In the computer vision field, the process of detection and segmentation of the most noticeable objects from natural scenes is known as salient object detection (SOD).
Most of the existing SOD networks have similar designs and leverage the depth features extracted by backbone networks like AlexNet, ResNet, ResNeXt, DenseNet, VGG, etc.
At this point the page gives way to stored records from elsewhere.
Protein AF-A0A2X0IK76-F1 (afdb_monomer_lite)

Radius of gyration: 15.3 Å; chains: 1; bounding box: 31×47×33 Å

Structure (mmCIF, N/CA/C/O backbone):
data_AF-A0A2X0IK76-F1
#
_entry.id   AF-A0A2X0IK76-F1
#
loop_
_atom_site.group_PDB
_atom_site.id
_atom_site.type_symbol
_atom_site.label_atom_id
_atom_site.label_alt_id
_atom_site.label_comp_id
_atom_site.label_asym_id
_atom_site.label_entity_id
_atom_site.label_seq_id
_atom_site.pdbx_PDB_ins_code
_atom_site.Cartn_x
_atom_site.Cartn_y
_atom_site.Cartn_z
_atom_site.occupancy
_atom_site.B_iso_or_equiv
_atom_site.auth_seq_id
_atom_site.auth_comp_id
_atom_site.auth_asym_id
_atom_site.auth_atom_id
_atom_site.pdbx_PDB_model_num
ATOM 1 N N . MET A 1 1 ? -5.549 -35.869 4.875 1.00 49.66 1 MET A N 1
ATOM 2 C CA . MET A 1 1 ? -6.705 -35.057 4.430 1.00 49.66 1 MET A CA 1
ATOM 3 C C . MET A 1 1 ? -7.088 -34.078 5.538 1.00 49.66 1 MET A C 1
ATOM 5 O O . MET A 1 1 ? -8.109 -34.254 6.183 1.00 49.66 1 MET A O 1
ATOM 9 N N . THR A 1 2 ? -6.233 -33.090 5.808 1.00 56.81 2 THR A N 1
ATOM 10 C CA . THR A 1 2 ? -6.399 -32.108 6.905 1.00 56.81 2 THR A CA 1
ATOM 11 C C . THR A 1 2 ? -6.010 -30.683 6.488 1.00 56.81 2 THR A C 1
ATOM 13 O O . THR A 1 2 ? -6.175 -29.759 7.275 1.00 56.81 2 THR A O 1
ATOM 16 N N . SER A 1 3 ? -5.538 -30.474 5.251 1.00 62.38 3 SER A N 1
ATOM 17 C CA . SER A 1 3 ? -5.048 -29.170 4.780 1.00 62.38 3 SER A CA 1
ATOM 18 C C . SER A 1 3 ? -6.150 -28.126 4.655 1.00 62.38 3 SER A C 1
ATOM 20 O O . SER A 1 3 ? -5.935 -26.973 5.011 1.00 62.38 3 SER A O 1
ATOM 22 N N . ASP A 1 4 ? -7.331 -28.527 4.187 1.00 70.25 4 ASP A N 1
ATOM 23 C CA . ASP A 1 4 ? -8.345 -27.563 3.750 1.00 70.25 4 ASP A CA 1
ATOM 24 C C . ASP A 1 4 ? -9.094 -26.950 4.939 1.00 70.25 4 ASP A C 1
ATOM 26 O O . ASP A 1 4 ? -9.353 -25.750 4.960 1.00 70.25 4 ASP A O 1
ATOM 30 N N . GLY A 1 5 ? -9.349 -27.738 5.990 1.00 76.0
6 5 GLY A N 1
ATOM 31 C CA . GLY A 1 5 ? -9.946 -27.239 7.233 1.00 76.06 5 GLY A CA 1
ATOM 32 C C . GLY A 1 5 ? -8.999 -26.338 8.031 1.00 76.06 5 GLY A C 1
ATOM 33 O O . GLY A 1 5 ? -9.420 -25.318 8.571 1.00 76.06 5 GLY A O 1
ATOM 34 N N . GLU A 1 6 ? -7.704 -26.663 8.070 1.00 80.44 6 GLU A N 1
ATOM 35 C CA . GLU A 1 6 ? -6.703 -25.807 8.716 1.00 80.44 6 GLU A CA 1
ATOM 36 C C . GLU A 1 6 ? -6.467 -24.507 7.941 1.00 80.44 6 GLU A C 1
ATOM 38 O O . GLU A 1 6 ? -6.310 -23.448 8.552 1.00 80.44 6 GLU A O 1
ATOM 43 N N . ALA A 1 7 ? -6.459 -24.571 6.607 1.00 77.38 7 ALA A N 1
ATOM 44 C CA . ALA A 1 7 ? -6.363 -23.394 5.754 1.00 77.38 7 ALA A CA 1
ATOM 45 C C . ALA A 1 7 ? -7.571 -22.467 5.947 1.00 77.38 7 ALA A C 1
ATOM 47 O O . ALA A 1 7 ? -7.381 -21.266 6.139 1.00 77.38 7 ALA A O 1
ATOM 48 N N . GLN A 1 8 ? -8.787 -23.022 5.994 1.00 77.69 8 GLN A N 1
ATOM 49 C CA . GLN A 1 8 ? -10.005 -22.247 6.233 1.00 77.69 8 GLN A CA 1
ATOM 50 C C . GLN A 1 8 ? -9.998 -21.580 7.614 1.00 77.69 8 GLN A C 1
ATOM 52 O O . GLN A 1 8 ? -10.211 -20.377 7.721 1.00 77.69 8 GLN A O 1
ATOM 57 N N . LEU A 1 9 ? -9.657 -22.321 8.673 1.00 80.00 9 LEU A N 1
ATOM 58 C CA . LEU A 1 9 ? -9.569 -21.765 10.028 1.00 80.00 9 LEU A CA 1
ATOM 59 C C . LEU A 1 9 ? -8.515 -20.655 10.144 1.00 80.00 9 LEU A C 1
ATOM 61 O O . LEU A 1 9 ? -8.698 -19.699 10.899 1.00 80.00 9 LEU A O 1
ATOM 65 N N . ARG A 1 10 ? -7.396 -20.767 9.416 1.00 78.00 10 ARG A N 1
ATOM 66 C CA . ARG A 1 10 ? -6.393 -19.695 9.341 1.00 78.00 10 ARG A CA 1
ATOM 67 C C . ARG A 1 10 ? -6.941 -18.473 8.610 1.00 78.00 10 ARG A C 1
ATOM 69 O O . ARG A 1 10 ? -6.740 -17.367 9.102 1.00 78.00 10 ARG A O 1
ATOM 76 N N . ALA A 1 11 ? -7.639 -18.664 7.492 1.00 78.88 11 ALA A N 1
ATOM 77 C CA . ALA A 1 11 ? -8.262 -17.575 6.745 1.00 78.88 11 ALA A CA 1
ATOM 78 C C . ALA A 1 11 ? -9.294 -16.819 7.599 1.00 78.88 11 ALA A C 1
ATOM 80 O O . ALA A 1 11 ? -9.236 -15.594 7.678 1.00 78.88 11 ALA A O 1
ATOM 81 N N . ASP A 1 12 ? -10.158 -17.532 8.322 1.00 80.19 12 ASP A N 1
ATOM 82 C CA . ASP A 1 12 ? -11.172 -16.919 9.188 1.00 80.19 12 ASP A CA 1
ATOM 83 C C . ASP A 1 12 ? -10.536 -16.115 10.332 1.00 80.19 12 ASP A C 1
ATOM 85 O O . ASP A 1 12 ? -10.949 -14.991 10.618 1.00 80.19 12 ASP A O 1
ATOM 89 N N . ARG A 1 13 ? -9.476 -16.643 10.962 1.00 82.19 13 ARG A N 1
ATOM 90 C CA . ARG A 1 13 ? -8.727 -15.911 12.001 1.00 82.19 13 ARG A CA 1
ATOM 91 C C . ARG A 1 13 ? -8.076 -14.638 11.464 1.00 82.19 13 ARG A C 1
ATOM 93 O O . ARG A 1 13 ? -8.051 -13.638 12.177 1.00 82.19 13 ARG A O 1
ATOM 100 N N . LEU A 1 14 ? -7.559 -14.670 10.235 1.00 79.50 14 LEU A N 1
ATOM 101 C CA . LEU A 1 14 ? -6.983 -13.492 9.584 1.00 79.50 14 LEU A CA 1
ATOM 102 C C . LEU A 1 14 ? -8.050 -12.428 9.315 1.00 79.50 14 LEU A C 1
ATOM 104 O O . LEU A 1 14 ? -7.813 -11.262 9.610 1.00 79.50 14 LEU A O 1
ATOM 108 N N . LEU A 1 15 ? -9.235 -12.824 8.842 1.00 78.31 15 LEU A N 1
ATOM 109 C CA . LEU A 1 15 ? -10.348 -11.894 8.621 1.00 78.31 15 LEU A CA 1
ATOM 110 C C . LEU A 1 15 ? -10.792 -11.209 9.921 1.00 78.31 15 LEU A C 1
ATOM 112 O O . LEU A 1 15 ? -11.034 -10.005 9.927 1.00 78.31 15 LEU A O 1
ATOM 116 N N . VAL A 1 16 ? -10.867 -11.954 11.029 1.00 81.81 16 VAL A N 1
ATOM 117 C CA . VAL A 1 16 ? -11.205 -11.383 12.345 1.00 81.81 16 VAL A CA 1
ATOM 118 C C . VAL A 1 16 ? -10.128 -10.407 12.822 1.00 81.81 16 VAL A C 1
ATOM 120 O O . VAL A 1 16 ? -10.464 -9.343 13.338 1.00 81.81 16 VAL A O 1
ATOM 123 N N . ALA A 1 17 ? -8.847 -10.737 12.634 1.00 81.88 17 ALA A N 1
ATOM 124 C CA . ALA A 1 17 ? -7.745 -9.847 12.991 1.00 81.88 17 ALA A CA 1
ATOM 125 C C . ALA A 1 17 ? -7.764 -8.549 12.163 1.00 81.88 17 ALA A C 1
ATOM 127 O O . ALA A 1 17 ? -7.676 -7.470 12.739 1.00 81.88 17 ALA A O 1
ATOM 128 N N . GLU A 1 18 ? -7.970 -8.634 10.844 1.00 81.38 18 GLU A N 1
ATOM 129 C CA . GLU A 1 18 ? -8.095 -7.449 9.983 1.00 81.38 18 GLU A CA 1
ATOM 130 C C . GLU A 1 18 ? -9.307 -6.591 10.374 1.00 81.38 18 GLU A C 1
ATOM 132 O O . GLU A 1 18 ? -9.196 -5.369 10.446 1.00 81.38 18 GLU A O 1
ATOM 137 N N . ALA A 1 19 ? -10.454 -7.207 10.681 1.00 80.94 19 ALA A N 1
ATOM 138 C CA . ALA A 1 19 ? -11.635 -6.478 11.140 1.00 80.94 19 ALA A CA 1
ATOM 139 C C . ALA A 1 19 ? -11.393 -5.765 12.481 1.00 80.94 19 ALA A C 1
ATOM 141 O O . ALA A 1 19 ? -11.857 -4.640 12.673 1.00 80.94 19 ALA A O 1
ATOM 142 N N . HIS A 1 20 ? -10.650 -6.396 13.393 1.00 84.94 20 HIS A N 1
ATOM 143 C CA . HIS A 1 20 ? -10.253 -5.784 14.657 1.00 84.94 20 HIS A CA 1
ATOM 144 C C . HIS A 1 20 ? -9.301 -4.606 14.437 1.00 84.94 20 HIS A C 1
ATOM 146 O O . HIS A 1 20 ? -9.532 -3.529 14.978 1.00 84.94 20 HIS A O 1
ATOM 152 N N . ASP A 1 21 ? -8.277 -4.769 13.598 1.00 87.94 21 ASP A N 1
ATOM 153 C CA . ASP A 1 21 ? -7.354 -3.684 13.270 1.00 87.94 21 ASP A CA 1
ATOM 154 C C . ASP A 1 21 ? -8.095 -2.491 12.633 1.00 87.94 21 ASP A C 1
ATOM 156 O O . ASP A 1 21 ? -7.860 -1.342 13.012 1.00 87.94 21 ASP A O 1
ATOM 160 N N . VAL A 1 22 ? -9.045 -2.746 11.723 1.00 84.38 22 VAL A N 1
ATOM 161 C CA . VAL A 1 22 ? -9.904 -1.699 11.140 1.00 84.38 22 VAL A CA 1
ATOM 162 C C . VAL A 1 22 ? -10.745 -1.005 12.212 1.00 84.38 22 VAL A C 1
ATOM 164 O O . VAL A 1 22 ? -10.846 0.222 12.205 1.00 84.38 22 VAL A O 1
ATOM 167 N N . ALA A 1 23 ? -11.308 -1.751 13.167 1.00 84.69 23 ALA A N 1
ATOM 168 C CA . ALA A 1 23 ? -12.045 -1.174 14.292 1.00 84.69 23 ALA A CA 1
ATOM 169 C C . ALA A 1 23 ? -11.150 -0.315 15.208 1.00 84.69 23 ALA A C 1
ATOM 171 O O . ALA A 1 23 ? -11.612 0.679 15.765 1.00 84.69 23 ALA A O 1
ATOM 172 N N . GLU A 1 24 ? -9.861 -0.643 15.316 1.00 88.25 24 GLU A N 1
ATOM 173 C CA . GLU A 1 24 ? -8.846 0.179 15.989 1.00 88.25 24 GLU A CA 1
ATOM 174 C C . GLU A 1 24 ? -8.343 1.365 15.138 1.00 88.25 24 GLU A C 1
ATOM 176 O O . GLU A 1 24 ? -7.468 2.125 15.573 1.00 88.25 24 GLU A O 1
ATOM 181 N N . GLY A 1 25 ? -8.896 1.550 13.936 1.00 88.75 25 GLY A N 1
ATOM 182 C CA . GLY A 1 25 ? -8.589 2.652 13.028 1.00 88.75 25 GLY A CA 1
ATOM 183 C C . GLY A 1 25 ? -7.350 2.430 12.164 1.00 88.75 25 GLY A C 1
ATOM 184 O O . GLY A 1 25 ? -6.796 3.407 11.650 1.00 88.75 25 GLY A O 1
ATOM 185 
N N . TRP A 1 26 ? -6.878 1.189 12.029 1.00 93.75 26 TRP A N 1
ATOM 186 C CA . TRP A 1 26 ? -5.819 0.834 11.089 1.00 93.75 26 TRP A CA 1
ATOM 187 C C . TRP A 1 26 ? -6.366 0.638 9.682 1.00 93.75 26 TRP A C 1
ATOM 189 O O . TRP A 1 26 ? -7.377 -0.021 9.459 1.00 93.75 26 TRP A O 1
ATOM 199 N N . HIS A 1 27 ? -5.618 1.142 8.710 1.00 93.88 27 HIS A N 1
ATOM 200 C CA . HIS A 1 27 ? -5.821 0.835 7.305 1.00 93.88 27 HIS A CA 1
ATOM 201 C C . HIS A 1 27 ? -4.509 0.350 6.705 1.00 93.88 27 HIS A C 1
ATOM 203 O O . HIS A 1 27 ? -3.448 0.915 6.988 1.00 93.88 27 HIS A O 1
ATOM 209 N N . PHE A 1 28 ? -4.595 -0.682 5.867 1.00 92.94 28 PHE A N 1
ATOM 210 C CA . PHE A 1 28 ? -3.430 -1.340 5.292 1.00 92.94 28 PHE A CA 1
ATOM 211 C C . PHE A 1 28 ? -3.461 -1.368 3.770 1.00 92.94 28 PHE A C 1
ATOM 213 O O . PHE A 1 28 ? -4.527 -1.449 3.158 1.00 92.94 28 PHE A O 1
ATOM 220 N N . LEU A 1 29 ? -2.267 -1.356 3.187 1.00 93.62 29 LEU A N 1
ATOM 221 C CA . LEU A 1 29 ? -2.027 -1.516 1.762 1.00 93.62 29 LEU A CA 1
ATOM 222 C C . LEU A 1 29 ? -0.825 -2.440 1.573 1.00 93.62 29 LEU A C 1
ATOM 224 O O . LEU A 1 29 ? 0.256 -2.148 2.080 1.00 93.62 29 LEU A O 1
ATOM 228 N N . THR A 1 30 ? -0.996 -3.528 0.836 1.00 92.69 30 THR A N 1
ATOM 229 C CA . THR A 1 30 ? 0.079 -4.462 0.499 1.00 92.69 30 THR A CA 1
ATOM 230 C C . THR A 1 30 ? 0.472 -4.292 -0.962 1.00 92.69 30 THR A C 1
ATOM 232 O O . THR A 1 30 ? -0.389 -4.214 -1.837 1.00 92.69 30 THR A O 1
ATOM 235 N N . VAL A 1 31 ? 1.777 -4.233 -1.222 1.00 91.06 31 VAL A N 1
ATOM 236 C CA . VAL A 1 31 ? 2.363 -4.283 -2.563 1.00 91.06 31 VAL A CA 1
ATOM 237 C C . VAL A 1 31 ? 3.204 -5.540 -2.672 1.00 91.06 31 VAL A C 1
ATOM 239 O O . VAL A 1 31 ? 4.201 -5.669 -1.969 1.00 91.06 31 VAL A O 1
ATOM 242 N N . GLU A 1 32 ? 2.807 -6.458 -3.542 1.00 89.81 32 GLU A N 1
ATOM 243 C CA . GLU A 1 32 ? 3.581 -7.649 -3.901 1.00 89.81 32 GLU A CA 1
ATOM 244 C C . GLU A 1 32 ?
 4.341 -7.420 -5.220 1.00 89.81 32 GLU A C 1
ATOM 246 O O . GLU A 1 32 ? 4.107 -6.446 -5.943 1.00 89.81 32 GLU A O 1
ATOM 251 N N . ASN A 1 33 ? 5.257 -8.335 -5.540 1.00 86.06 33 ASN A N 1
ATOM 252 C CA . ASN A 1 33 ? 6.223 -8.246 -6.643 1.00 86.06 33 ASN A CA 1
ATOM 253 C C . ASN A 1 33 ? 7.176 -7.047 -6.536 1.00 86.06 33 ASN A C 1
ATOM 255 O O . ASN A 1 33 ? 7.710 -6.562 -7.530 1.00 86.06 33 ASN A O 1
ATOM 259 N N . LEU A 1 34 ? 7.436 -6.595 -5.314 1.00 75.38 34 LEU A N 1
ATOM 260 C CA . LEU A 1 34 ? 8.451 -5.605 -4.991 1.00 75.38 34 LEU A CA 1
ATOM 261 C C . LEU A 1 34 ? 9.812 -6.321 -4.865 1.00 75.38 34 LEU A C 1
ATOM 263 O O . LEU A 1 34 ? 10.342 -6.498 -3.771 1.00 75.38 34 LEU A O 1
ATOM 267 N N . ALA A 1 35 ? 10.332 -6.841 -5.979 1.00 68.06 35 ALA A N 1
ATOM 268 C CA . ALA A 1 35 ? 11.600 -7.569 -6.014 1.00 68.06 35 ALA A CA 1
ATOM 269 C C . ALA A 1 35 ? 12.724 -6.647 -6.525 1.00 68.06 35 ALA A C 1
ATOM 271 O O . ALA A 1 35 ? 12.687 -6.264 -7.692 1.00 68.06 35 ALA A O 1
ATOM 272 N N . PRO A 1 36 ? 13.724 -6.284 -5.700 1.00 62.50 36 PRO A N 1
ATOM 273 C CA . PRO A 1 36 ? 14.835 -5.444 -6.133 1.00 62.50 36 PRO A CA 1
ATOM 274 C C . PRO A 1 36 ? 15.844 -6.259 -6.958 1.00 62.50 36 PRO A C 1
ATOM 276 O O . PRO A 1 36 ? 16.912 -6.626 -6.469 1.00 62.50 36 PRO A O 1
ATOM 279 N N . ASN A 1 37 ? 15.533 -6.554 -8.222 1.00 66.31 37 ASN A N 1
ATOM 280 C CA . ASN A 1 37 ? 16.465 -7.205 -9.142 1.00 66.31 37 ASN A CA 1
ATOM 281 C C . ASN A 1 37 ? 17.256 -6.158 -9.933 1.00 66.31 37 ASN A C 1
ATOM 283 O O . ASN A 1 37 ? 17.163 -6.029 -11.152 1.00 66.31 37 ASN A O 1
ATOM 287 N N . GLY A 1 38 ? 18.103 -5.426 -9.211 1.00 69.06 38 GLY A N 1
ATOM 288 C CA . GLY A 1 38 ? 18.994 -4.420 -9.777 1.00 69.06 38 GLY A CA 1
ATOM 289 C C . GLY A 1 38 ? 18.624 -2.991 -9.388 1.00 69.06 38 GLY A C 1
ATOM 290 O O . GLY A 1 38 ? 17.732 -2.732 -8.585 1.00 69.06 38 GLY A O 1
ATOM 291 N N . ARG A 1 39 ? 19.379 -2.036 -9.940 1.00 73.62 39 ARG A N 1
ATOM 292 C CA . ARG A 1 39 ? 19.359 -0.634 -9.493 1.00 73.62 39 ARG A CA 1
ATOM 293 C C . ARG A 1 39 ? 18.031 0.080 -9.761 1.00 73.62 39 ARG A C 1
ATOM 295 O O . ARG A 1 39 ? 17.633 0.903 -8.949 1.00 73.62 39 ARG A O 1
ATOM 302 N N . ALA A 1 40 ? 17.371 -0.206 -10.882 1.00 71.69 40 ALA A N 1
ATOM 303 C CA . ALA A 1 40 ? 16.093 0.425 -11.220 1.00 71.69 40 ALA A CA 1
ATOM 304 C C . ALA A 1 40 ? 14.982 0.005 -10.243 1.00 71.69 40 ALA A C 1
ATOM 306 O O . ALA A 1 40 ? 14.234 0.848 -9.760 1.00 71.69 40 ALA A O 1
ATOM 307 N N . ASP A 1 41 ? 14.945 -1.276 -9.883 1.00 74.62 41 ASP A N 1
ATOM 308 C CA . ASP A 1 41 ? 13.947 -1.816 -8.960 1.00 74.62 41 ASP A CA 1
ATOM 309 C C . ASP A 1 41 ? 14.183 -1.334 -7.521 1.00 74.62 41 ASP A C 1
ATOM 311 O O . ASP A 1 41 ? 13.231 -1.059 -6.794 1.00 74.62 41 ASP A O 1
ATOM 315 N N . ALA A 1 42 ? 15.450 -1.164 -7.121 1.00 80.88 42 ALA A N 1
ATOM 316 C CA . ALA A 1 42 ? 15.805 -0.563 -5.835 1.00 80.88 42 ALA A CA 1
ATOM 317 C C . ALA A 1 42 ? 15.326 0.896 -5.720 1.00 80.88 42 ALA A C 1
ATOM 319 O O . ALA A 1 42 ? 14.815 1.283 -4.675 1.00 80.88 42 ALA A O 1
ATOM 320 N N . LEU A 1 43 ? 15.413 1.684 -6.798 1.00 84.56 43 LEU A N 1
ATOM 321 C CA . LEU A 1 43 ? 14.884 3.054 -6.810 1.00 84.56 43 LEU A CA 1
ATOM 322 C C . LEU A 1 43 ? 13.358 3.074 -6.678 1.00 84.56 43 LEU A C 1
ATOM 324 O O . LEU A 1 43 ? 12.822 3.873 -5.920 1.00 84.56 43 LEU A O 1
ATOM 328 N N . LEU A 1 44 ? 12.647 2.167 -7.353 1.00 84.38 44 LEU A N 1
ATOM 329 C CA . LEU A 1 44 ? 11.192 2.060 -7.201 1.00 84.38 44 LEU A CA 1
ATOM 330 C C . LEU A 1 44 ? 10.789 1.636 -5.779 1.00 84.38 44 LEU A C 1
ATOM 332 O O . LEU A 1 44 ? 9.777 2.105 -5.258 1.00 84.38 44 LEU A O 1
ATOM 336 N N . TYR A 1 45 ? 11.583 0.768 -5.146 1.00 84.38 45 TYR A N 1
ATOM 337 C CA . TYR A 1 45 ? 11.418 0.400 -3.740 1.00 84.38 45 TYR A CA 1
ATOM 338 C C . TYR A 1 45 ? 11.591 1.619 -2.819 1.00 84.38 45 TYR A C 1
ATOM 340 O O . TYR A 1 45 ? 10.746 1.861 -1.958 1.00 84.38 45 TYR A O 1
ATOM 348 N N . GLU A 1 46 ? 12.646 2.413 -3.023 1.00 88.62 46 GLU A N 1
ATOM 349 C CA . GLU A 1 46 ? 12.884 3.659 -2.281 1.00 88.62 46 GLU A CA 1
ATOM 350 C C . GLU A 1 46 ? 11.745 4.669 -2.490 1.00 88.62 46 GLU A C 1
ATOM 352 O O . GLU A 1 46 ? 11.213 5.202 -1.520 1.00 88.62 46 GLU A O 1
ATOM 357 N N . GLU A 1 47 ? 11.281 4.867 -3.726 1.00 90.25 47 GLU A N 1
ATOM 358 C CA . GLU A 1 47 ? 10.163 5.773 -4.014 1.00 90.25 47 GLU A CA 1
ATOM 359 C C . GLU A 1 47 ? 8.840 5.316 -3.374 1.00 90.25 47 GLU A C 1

These backbone networks were originally built for image classification tasks. They extract features representing semantic meanings rather than the local details or global reference information needed for salient object detection. These networks also tend to require data-inefficient pretraining on ImageNet.
University of Alberta’s newly proposed U2-Net is a simple but powerful deep network architecture. It contains a novel two-layer nested U-shaped structure. The proposed ReSidual U-block (RSU) consists of a mixture of different-sized receive domains that helps capture contextual information on different scales more efficiently. It also uses pooling operations to increase the overall architecture depth without affecting the computational cost much.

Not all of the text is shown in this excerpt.